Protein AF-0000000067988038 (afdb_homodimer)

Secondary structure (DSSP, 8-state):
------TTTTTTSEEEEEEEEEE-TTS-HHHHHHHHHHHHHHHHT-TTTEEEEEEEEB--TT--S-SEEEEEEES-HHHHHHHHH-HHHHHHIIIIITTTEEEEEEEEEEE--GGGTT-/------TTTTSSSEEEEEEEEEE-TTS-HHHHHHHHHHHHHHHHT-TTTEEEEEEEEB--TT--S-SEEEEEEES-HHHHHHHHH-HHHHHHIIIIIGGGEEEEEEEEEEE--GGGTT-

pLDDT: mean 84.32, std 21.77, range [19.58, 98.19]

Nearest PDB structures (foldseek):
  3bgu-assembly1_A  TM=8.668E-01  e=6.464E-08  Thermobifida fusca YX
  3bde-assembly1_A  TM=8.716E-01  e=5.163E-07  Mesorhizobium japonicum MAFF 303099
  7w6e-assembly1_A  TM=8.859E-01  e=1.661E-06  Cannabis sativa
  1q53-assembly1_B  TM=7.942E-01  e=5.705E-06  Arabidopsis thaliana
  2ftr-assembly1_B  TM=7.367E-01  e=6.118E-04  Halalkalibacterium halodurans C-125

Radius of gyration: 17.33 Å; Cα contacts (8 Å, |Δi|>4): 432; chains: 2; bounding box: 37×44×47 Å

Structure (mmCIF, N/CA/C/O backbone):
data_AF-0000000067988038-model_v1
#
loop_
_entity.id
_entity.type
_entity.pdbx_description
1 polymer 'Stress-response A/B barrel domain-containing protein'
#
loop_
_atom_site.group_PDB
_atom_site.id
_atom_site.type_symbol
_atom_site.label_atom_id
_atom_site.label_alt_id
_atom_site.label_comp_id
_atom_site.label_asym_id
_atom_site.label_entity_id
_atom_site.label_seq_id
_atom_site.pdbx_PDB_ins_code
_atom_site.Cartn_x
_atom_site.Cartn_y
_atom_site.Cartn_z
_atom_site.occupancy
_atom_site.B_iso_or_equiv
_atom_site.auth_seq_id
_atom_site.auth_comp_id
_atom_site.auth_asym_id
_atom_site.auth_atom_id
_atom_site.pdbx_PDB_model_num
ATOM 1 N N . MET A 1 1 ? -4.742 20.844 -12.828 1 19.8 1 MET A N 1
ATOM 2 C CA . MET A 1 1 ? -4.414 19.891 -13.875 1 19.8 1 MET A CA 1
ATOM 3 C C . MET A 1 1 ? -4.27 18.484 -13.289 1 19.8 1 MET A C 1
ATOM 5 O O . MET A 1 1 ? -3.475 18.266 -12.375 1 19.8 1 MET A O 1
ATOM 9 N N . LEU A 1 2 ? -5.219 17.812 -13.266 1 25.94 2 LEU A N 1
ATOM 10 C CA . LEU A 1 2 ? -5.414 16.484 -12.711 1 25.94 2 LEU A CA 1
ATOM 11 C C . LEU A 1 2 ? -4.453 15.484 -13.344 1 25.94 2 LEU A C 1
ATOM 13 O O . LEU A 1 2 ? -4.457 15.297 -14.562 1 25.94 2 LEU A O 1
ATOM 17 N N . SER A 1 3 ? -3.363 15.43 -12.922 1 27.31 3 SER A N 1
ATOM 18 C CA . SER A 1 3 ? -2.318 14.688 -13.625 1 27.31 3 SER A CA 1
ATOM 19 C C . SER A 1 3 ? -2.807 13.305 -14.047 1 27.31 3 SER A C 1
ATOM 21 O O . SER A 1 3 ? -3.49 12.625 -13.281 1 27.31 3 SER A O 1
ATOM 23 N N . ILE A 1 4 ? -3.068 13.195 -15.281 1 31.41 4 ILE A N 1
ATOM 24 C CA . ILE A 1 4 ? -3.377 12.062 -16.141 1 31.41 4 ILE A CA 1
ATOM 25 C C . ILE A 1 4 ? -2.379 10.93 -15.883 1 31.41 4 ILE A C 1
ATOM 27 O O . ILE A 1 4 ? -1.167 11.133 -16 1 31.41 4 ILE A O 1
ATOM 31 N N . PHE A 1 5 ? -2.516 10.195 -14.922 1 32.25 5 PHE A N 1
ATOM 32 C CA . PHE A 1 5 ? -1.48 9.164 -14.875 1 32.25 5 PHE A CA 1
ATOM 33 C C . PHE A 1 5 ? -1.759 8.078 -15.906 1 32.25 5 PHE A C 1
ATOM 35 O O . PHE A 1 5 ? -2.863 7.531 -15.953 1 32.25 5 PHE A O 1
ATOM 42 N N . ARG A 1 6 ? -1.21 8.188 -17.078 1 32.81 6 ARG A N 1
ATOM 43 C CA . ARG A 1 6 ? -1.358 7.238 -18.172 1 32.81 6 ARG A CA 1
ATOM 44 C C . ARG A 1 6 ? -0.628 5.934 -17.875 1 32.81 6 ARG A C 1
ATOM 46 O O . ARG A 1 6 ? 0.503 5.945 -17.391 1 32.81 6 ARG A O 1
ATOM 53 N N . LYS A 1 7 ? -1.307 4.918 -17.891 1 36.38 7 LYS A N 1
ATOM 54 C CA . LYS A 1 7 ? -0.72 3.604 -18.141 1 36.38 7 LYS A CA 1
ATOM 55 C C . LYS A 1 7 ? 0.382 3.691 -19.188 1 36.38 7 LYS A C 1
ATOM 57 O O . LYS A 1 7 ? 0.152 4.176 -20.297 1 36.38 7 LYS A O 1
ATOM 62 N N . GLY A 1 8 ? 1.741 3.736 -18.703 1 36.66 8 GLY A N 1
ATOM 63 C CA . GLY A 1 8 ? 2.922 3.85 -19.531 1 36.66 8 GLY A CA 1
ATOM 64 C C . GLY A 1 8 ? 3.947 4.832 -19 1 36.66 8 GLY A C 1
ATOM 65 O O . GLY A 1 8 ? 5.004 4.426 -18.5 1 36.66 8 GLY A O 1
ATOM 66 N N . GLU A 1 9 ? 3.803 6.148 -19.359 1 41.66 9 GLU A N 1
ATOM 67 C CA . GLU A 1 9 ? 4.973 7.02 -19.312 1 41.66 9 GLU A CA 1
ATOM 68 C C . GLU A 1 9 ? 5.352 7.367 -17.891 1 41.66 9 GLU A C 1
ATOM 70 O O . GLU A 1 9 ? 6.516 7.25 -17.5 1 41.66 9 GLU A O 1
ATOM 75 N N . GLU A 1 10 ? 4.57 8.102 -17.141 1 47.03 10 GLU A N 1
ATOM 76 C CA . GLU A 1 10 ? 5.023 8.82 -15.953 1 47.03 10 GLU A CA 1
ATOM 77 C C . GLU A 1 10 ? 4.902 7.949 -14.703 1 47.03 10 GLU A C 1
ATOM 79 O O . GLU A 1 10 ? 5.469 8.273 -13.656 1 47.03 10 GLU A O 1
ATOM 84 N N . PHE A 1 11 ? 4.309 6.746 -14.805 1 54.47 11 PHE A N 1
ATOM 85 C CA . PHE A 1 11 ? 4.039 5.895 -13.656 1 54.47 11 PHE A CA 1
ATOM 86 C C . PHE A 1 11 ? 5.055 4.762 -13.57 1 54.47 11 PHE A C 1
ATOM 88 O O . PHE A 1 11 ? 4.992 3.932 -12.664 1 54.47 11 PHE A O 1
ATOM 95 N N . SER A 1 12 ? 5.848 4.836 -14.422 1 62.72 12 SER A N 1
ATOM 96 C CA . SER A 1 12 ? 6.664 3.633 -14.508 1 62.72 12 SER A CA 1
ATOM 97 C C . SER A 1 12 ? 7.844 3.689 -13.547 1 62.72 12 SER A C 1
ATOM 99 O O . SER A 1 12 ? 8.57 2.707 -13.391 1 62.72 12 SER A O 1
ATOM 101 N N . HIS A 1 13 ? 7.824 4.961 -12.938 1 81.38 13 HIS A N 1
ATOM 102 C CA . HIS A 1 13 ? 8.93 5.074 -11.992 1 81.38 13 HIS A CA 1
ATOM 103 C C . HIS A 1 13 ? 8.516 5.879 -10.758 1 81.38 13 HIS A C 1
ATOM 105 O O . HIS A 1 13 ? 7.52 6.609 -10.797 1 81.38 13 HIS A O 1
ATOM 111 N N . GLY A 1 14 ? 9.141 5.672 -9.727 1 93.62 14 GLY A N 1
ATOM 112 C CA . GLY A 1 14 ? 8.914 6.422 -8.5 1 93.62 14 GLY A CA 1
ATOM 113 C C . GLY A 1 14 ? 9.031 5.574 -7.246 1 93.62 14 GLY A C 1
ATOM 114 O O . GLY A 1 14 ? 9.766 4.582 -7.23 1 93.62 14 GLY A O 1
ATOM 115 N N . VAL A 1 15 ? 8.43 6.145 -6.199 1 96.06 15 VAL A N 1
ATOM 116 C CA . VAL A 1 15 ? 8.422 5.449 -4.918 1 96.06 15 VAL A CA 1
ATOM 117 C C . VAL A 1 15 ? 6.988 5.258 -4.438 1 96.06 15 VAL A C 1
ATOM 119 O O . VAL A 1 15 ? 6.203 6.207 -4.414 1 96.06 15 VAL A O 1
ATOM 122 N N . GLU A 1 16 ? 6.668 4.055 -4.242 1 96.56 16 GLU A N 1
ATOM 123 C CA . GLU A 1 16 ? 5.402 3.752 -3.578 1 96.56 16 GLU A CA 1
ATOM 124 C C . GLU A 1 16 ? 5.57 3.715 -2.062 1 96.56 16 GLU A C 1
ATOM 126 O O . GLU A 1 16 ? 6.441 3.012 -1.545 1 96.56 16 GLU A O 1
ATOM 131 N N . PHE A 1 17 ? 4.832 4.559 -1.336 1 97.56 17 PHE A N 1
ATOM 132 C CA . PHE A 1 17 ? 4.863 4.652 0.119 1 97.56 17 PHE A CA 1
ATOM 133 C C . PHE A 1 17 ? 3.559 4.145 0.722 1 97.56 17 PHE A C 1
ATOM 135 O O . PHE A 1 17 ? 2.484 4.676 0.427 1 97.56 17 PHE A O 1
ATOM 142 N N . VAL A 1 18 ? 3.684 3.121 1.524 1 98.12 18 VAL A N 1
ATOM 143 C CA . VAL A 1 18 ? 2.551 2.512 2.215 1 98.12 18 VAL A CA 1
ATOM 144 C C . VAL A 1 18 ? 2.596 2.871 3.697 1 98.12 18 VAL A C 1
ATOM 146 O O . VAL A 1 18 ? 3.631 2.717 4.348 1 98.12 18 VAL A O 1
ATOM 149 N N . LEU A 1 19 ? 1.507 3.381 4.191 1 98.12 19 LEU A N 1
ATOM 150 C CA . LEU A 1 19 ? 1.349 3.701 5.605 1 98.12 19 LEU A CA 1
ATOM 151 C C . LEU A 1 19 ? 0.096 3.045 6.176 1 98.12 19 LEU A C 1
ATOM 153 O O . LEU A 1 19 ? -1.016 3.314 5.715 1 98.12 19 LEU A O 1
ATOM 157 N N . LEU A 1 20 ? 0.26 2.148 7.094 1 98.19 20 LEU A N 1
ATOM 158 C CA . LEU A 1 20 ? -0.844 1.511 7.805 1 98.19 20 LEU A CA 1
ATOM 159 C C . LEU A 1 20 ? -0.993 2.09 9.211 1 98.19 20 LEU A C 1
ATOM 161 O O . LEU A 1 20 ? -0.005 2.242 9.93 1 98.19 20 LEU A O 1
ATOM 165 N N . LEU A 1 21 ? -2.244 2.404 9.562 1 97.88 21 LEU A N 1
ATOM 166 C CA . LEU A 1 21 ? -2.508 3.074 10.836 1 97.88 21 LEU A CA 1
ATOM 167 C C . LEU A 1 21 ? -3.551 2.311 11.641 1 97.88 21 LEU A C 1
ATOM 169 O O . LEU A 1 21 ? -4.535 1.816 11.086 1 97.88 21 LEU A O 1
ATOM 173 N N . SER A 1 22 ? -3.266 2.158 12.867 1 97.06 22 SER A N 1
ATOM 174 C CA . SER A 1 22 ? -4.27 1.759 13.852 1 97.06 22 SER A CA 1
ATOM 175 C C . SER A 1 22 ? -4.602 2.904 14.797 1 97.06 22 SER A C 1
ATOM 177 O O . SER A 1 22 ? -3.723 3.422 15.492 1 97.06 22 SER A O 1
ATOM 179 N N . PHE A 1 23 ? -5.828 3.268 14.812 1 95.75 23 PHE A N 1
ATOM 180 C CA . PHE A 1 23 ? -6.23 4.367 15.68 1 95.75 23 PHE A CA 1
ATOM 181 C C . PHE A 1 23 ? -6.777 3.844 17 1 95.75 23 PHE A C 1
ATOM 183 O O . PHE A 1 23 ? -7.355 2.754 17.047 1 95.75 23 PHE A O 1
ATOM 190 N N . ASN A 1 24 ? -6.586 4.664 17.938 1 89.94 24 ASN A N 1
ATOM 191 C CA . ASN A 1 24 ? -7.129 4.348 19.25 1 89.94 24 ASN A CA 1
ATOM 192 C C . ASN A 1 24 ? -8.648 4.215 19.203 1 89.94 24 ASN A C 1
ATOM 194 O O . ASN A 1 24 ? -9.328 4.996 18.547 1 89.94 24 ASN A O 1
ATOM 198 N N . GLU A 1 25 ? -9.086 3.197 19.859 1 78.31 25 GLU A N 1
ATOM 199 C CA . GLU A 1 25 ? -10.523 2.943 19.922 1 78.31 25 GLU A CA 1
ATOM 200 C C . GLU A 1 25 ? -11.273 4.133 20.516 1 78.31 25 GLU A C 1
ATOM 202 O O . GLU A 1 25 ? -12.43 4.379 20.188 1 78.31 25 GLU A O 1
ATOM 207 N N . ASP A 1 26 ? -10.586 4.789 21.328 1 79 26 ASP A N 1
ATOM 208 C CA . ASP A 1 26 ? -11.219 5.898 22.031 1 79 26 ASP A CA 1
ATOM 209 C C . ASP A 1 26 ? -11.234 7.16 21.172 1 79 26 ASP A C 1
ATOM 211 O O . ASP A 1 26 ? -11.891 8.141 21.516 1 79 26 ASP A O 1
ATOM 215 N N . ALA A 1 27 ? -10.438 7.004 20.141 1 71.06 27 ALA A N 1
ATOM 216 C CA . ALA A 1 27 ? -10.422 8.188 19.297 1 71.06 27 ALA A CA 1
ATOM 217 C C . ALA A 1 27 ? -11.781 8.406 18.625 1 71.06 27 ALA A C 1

===============

*Work request:* Referring to the material above, set down exactly the lines between the line with "ATOM 123 C CA" and the line with "ATOM 167 C C", inclusive, and no other lines.

*Task response:*
ATOM 123 C CA . GLU A 1 16 ? 5.402 3.752 -3.578 1 96.56 16 GLU A CA 1
ATOM 124 C C . GLU A 1 16 ? 5.57 3.715 -2.062 1 96.56 16 GLU A C 1
ATOM 126 O O . GLU A 1 16 ? 6.441 3.012 -1.545 1 96.56 16 GLU A O 1
ATOM 131 N N . PHE A 1 17 ? 4.832 4.559 -1.336 1 97.56 17 PHE A N 1
ATOM 132 C CA . PHE A 1 17 ? 4.863 4.652 0.119 1 97.56 17 PHE A CA 1
ATOM 133 C C . PHE A 1 17 ? 3.559 4.145 0.722 1 97.56 17 PHE A C 1
ATOM 135 O O . PHE A 1 17 ? 2.484 4.676 0.427 1 97.56 17 PHE A O 1
ATOM 142 N N . VAL A 1 18 ? 3.684 3.121 1.524 1 98.12 18 VAL A N 1
ATOM 143 C CA . VAL A 1 18 ? 2.551 2.512 2.215 1 98.12 18 VAL A CA 1
ATOM 144 C C . VAL A 1 18 ? 2.596 2.871 3.697 1 98.12 18 VAL A C 1
ATOM 146 O O . VAL A 1 18 ? 3.631 2.717 4.348 1 98.12 18 VAL A O 1
ATOM 149 N N . LEU A 1 19 ? 1.507 3.381 4.191 1 98.12 19 LEU A N 1
ATOM 150 C CA . LEU A 1 19 ? 1.349 3.701 5.605 1 98.12 19 LEU A CA 1
ATOM 151 C C . LEU A 1 19 ? 0.096 3.045 6.176 1 98.12 19 LEU A C 1
ATOM 153 O O . LEU A 1 19 ? -1.016 3.314 5.715 1 98.12 19 LEU A O 1
ATOM 157 N N . LEU A 1 20 ? 0.26 2.148 7.094 1 98.19 20 LEU A N 1
ATOM 158 C CA . LEU A 1 20 ? -0.844 1.511 7.805 1 98.19 20 LEU A CA 1
ATOM 159 C C . LEU A 1 20 ? -0.993 2.09 9.211 1 98.19 20 LEU A C 1
ATOM 161 O O . LEU A 1 20 ? -0.005 2.242 9.93 1 98.19 20 LEU A O 1
ATOM 165 N N . LEU A 1 21 ? -2.244 2.404 9.562 1 97.88 21 LEU A N 1
ATOM 166 C CA . LEU A 1 21 ? -2.508 3.074 10.836 1 97.88 21 LEU A CA 1
ATOM 167 C C . LEU A 1 21 ? -3.551 2.311 11.641 1 97.88 21 LEU A C 1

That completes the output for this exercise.